> _Source data_:
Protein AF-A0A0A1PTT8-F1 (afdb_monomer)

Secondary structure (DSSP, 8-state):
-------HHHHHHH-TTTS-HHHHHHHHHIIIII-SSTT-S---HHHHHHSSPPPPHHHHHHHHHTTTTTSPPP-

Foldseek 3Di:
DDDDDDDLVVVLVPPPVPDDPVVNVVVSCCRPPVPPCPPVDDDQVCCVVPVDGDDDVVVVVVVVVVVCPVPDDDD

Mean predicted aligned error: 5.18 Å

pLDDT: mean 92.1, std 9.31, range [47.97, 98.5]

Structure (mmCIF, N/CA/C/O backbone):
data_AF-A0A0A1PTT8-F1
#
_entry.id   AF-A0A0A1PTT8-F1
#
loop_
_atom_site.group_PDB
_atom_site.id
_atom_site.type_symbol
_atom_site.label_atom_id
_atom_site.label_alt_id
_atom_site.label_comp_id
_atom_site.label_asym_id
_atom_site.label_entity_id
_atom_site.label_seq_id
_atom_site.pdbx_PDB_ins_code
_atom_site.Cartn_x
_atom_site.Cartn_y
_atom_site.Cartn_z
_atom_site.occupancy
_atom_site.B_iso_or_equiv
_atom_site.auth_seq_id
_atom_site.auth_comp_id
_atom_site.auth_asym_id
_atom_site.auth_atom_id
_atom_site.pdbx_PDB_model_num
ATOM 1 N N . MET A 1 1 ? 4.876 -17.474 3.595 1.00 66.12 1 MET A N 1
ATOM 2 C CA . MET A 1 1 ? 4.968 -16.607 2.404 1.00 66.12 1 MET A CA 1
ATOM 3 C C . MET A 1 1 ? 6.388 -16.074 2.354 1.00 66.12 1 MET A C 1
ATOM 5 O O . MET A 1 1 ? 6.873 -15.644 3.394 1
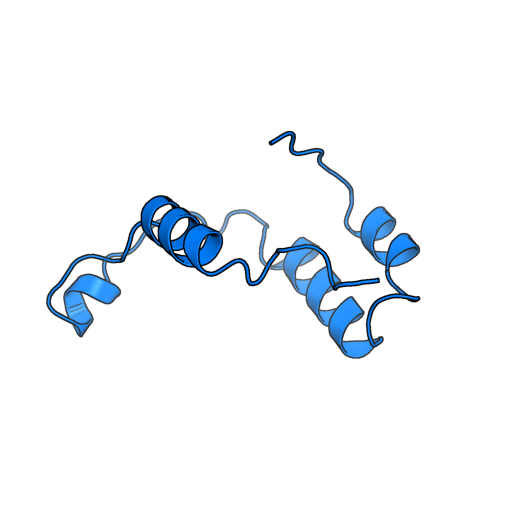.00 66.12 1 MET A O 1
ATOM 9 N N . ARG A 1 2 ? 7.081 -16.204 1.223 1.00 89.19 2 ARG A N 1
ATOM 10 C CA . ARG A 1 2 ? 8.407 -15.609 1.021 1.00 89.19 2 ARG A CA 1
ATOM 11 C C . ARG A 1 2 ? 8.198 -14.349 0.189 1.00 89.19 2 ARG A C 1
ATOM 13 O O . ARG A 1 2 ? 7.490 -14.411 -0.808 1.00 89.19 2 ARG A O 1
ATOM 20 N N . HIS A 1 3 ? 8.745 -13.236 0.653 1.00 86.69 3 HIS A N 1
ATOM 21 C CA . HIS A 1 3 ? 8.826 -11.997 -0.108 1.00 86.69 3 HIS A CA 1
ATOM 22 C C . HIS A 1 3 ? 10.243 -11.890 -0.667 1.00 86.69 3 HIS A C 1
ATOM 24 O O . HIS A 1 3 ? 11.201 -12.147 0.068 1.00 86.69 3 HIS A O 1
ATOM 30 N N . GLU A 1 4 ? 10.358 -11.538 -1.942 1.00 92.19 4 GLU A N 1
ATOM 31 C CA . GLU A 1 4 ? 11.626 -11.264 -2.613 1.00 92.19 4 GLU A CA 1
ATOM 32 C C . GLU A 1 4 ? 11.543 -9.867 -3.219 1.00 92.19 4 GLU A C 1
ATOM 34 O O . GLU A 1 4 ? 10.572 -9.535 -3.896 1.00 92.19 4 GLU A O 1
ATOM 39 N N . GLU A 1 5 ? 12.536 -9.040 -2.909 1.00 90.50 5 GLU A N 1
ATOM 40 C CA . GLU A 1 5 ? 12.618 -7.668 -3.395 1.00 90.50 5 GLU A CA 1
ATOM 41 C C . GLU A 1 5 ? 13.159 -7.651 -4.829 1.00 90.50 5 GLU A C 1
ATOM 43 O O . GLU A 1 5 ? 14.066 -8.412 -5.170 1.00 90.50 5 GLU A O 1
ATOM 48 N N . THR A 1 6 ? 12.602 -6.779 -5.666 1.00 93.19 6 THR A N 1
ATOM 49 C CA . THR A 1 6 ? 13.015 -6.576 -7.059 1.00 93.19 6 THR A CA 1
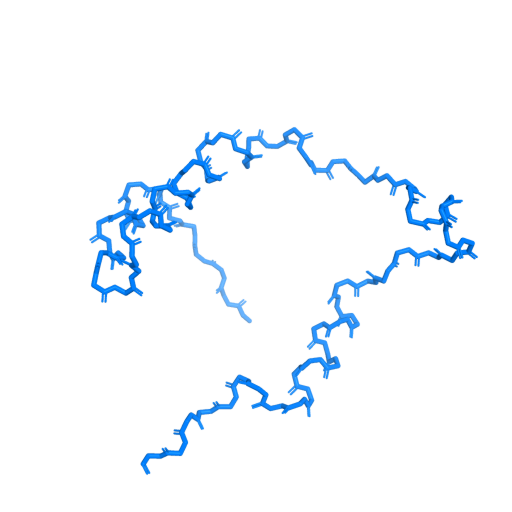
ATOM 50 C C . THR A 1 6 ? 13.013 -5.086 -7.386 1.00 93.19 6 THR A C 1
ATOM 52 O O . THR A 1 6 ? 12.329 -4.307 -6.719 1.00 93.19 6 THR A O 1
ATOM 55 N N . SER A 1 7 ? 13.767 -4.672 -8.406 1.00 93.69 7 SER A N 1
ATOM 56 C CA . SER A 1 7 ? 13.752 -3.283 -8.868 1.00 93.69 7 SER A CA 1
ATOM 57 C C . SER A 1 7 ? 12.491 -2.972 -9.680 1.00 93.69 7 SER A C 1
ATOM 59 O O . SER A 1 7 ? 11.872 -3.863 -10.268 1.00 93.69 7 SER A O 1
ATOM 61 N N . ALA A 1 8 ? 12.135 -1.686 -9.750 1.00 92.81 8 ALA A N 1
ATOM 62 C CA . ALA A 1 8 ? 11.051 -1.218 -10.609 1.00 92.81 8 ALA A CA 1
ATOM 63 C C . ALA A 1 8 ? 11.323 -1.535 -12.091 1.00 92.81 8 ALA A C 1
ATOM 65 O O . ALA A 1 8 ? 10.413 -1.980 -12.780 1.00 92.81 8 ALA A O 1
ATOM 66 N N . ASP A 1 9 ? 12.570 -1.405 -12.552 1.00 94.06 9 ASP A N 1
ATOM 67 C CA . ASP A 1 9 ? 12.954 -1.739 -13.932 1.00 94.06 9 ASP A CA 1
ATOM 68 C C . ASP A 1 9 ? 12.747 -3.228 -14.235 1.00 94.06 9 ASP A C 1
ATOM 70 O O . ASP A 1 9 ? 12.137 -3.586 -15.237 1.00 94.06 9 ASP A O 1
ATOM 74 N N . ALA A 1 10 ? 13.159 -4.112 -13.319 1.00 95.62 10 ALA A N 1
ATOM 75 C CA . ALA A 1 10 ? 12.952 -5.548 -13.489 1.00 95.62 10 ALA A CA 1
ATOM 76 C C . ALA A 1 10 ? 11.458 -5.919 -13.510 1.00 95.62 10 ALA A C 1
ATOM 78 O O . ALA A 1 10 ? 11.058 -6.853 -14.203 1.00 95.62 10 ALA A O 1
ATOM 79 N N . PHE A 1 11 ? 10.618 -5.187 -12.769 1.00 94.50 11 PHE A N 1
ATOM 80 C CA . PHE A 1 11 ? 9.165 -5.319 -12.870 1.00 94.50 11 PHE A CA 1
ATOM 81 C C . PHE A 1 11 ? 8.637 -4.792 -14.215 1.00 94.50 11 PHE A C 1
ATOM 83 O O . PHE A 1 11 ? 7.812 -5.456 -14.841 1.00 94.50 11 PHE A O 1
ATOM 90 N N . ALA A 1 12 ? 9.127 -3.636 -14.678 1.00 94.94 12 ALA A N 1
ATOM 91 C CA . ALA A 1 12 
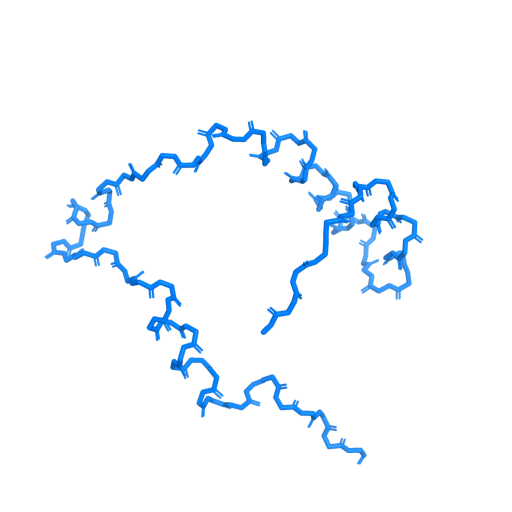? 8.733 -3.017 -15.944 1.00 94.94 12 ALA A CA 1
ATOM 92 C C . ALA A 1 12 ? 8.992 -3.934 -17.144 1.00 94.94 12 ALA A C 1
ATOM 94 O O . ALA A 1 12 ? 8.151 -4.019 -18.034 1.00 94.94 12 ALA A O 1
ATOM 95 N N . ASP A 1 13 ? 10.111 -4.657 -17.130 1.00 96.31 13 ASP A N 1
ATOM 96 C CA . ASP A 1 13 ? 10.490 -5.580 -18.199 1.00 96.31 13 ASP A CA 1
ATOM 97 C
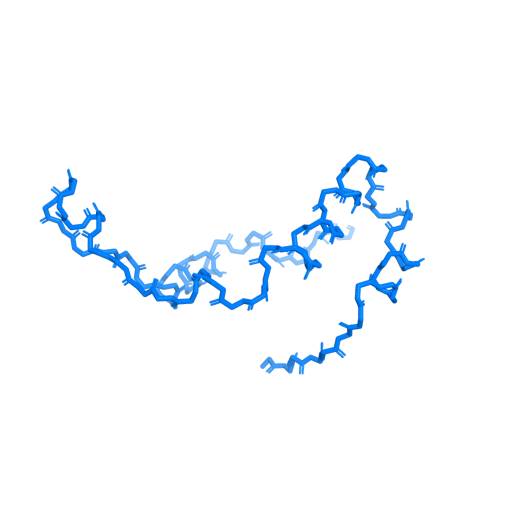 C . ASP A 1 13 ? 9.613 -6.844 -18.229 1.00 96.31 13 ASP A C 1
ATOM 99 O O . ASP A 1 13 ? 9.347 -7.399 -19.294 1.00 96.31 13 ASP A O 1
ATOM 103 N N . ALA A 1 14 ? 9.150 -7.315 -17.066 1.00 95.75 14 ALA A N 1
ATOM 104 C CA . ALA A 1 14 ? 8.452 -8.597 -16.938 1.00 95.75 14 ALA A CA 1
ATOM 105 C C . ALA A 1 14 ? 6.930 -8.522 -17.162 1.00 95.75 14 ALA A C 1
ATOM 107 O O . ALA A 1 14 ? 6.287 -9.546 -17.385 1.00 95.75 14 ALA A O 1
ATOM 108 N N . MET A 1 15 ? 6.331 -7.337 -17.048 1.00 96.44 15 MET A N 1
ATOM 109 C CA . MET A 1 15 ? 4.875 -7.149 -17.019 1.00 96.44 15 MET A CA 1
ATOM 110 C C . MET A 1 15 ? 4.152 -6.716 -18.316 1.00 96.44 15 MET A C 1
ATOM 112 O O . MET A 1 15 ? 2.918 -6.783 -18.294 1.00 96.44 15 MET A O 1
ATOM 116 N N . PRO A 1 16 ? 4.791 -6.319 -19.442 1.00 96.06 16 PRO A N 1
ATOM 117 C CA . PRO A 1 16 ? 4.065 -5.829 -20.623 1.00 96.06 16 PRO A CA 1
ATOM 118 C C . PRO A 1 16 ? 3.060 -6.822 -21.226 1.00 96.06 16 PRO A C 1
ATOM 120 O O . PRO A 1 16 ? 2.055 -6.412 -21.795 1.00 96.06 16 PRO A O 1
ATOM 123 N N . GLU A 1 17 ? 3.289 -8.133 -21.088 1.00 96.88 17 GLU A N 1
ATOM 124 C CA . GLU A 1 17 ? 2.353 -9.166 -21.569 1.00 96.88 17 GLU A CA 1
ATOM 125 C C . GLU A 1 17 ? 1.154 -9.396 -20.630 1.00 96.88 17 GLU A C 1
ATOM 
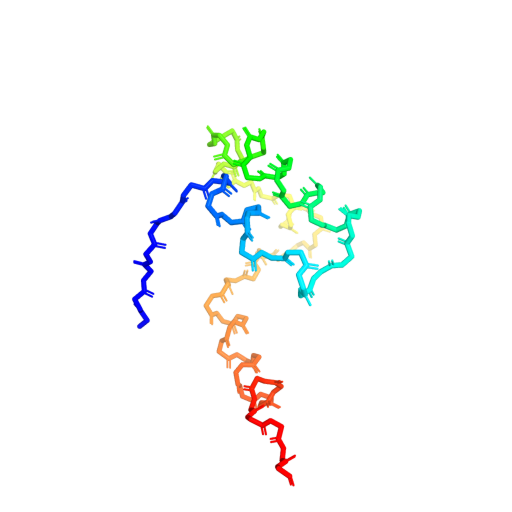127 O O . GLU A 1 17 ? 0.198 -10.091 -20.981 1.00 96.88 17 GLU A O 1
ATOM 132 N N . HIS A 1 18 ? 1.197 -8.840 -19.419 1.00 95.69 18 HIS A N 1
ATOM 133 C CA . HIS A 1 18 ? 0.216 -9.090 -18.363 1.00 95.69 18 HIS A CA 1
ATOM 134 C C . HIS A 1 18 ? -0.655 -7.877 -18.044 1.00 95.69 18 HIS A C 1
ATOM 136 O O . HIS A 1 18 ? -1.721 -8.042 -17.446 1.00 95.69 18 HIS A O 1
ATOM 142 N N . LEU A 1 19 ? -0.217 -6.677 -18.427 1.00 96.62 19 LEU A N 1
ATOM 143 C CA . LEU A 1 19 ? -0.861 -5.423 -18.064 1.00 96.62 19 LEU A CA 1
ATOM 144 C C . LEU A 1 19 ? -1.002 -4.496 -19.274 1.00 96.62 19 LEU A C 1
ATOM 146 O O . LEU A 1 19 ? -0.093 -4.413 -20.097 1.00 96.62 19 LEU A O 1
ATOM 150 N N . PRO A 1 20 ? -2.109 -3.742 -19.355 1.00 97.69 20 PRO A N 1
ATOM 151 C CA . PRO A 1 20 ? -2.183 -2.567 -20.210 1.00 97.69 20 PRO A CA 1
ATOM 152 C C . PRO A 1 20 ? -1.047 -1.575 -19.910 1.00 97.69 20 PRO A C 1
ATOM 154 O O . PRO A 1 20 ? -0.618 -1.436 -18.762 1.00 97.69 20 PRO A O 1
ATOM 157 N N . GLU A 1 21 ? -0.577 -0.874 -20.942 1.00 96.62 21 GLU A N 1
ATOM 158 C CA . GLU A 1 21 ? 0.558 0.057 -20.857 1.00 96.62 21 GLU A CA 1
ATOM 159 C C . GLU A 1 21 ? 0.344 1.167 -19.817 1.00 96.62 21 GLU A C 1
ATOM 161 O O . GLU A 1 21 ? 1.244 1.482 -19.042 1.00 96.62 21 GLU A O 1
ATOM 166 N N . ASP A 1 22 ? -0.864 1.724 -19.753 1.00 97.12 22 ASP A N 1
ATOM 167 C CA . ASP A 1 22 ? -1.244 2.769 -18.802 1.00 97.12 22 ASP A CA 1
ATOM 168 C C . ASP A 1 22 ? -1.210 2.274 -17.349 1.00 97.12 22 ASP A C 1
ATOM 170 O O . ASP A 1 22 ? -0.735 2.977 -16.454 1.00 97.12 22 ASP A O 1
ATOM 174 N N . VAL A 1 23 ? -1.651 1.038 -17.114 1.00 97.38 23 VAL A N 1
ATOM 175 C CA . VAL A 1 23 ? -1.576 0.394 -15.798 1.00 97.38 23 VAL A CA 1
ATOM 176 C C . VAL A 1 23 ? -0.124 0.119 -15.412 1.00 97.38 23 VAL A C 1
ATOM 178 O O . VAL A 1 23 ? 0.255 0.363 -14.267 1.00 97.38 23 VAL A O 1
ATOM 181 N N . LEU A 1 24 ? 0.701 -0.360 -16.348 1.00 97.06 24 LEU A N 1
ATOM 182 C CA . LEU A 1 24 ? 2.124 -0.578 -16.096 1.00 97.06 24 LEU A CA 1
ATOM 183 C C . LEU A 1 24 ? 2.823 0.737 -15.730 1.00 97.06 24 LEU A C 1
ATOM 185 O O . LEU A 1 24 ? 3.522 0.789 -14.719 1.00 97.06 24 LEU A O 1
ATOM 189 N N . ALA A 1 25 ? 2.576 1.809 -16.487 1.00 95.12 25 ALA A N 1
ATOM 190 C CA . ALA A 1 25 ? 3.128 3.132 -16.208 1.00 95.12 25 ALA A CA 1
ATOM 191 C C . ALA A 1 25 ? 2.746 3.634 -14.803 1.00 95.12 25 ALA A C 1
ATOM 193 O O . ALA A 1 25 ? 3.617 4.080 -14.054 1.00 95.12 25 ALA A O 1
ATOM 194 N N . LEU A 1 26 ? 1.476 3.481 -14.408 1.00 95.75 26 LEU A N 1
ATOM 195 C CA . LEU A 1 26 ? 1.008 3.830 -13.063 1.00 95.75 26 LEU A CA 1
ATOM 196 C C . LEU A 1 26 ? 1.741 3.037 -11.969 1.00 95.75 26 LEU A C 1
ATOM 198 O O . LEU A 1 26 ? 2.128 3.605 -10.950 1.00 95.75 26 LEU A O 1
ATOM 202 N N . LEU A 1 27 ? 1.937 1.728 -12.148 1.00 96.00 27 LEU A N 1
ATOM 203 C CA . LEU A 1 27 ? 2.634 0.906 -11.152 1.00 96.00 27 LEU A CA 1
ATOM 204 C C . LEU A 1 27 ? 4.100 1.321 -10.989 1.00 96.00 27 LEU A C 1
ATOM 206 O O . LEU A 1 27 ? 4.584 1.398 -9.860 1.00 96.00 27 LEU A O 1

> _Try it_: Copy the stretch of the records above that runs from the line with "ATOM 103 N N" through the line with "ATOM 117 C CA". Both end lines belong in the copy, and nothing else does.

> _Answer to this problem_:
ATOM 103 N N . ALA A 1 14 ? 9.150 -7.315 -17.066 1.00 95.75 14 ALA A N 1
ATOM 104 C CA . ALA A 1 14 ? 8.452 -8.597 -16.938 1.00 95.75 14 ALA A CA 1
ATOM 105 C C . ALA A 1 14 ? 6.930 -8.522 -17.162 1.00 95.75 14 ALA A C 1
ATOM 107 O O . ALA A 1 14 ? 6.287 -9.546 -17.385 1.00 95.75 14 ALA A O 1
ATOM 108 N N . MET A 1 15 ? 6.331 -7.337 -17.048 1.00 96.44 15 MET A N 1
ATOM 109 C CA . MET A 1 15 ? 4.875 -7.149 -17.019 1.00 96.44 15 MET A CA 1
ATOM 110 C C . MET A 1 15 ? 4.152 -6.716 -18.316 1.00 96.44 15 MET A C 1
ATOM 112 O O . MET A 1 15 ? 2.918 -6.783 -18.294 1.00 96.44 15 MET A O 1
ATOM 116 N N . PRO A 1 16 ? 4.791 -6.319 -19.442 1.00 96.06 16 PRO A N 1
ATOM 117 C CA . PRO A 1 16 ? 4.065 -5.829 -20.623 1.00 96.06 16 PRO A CA 1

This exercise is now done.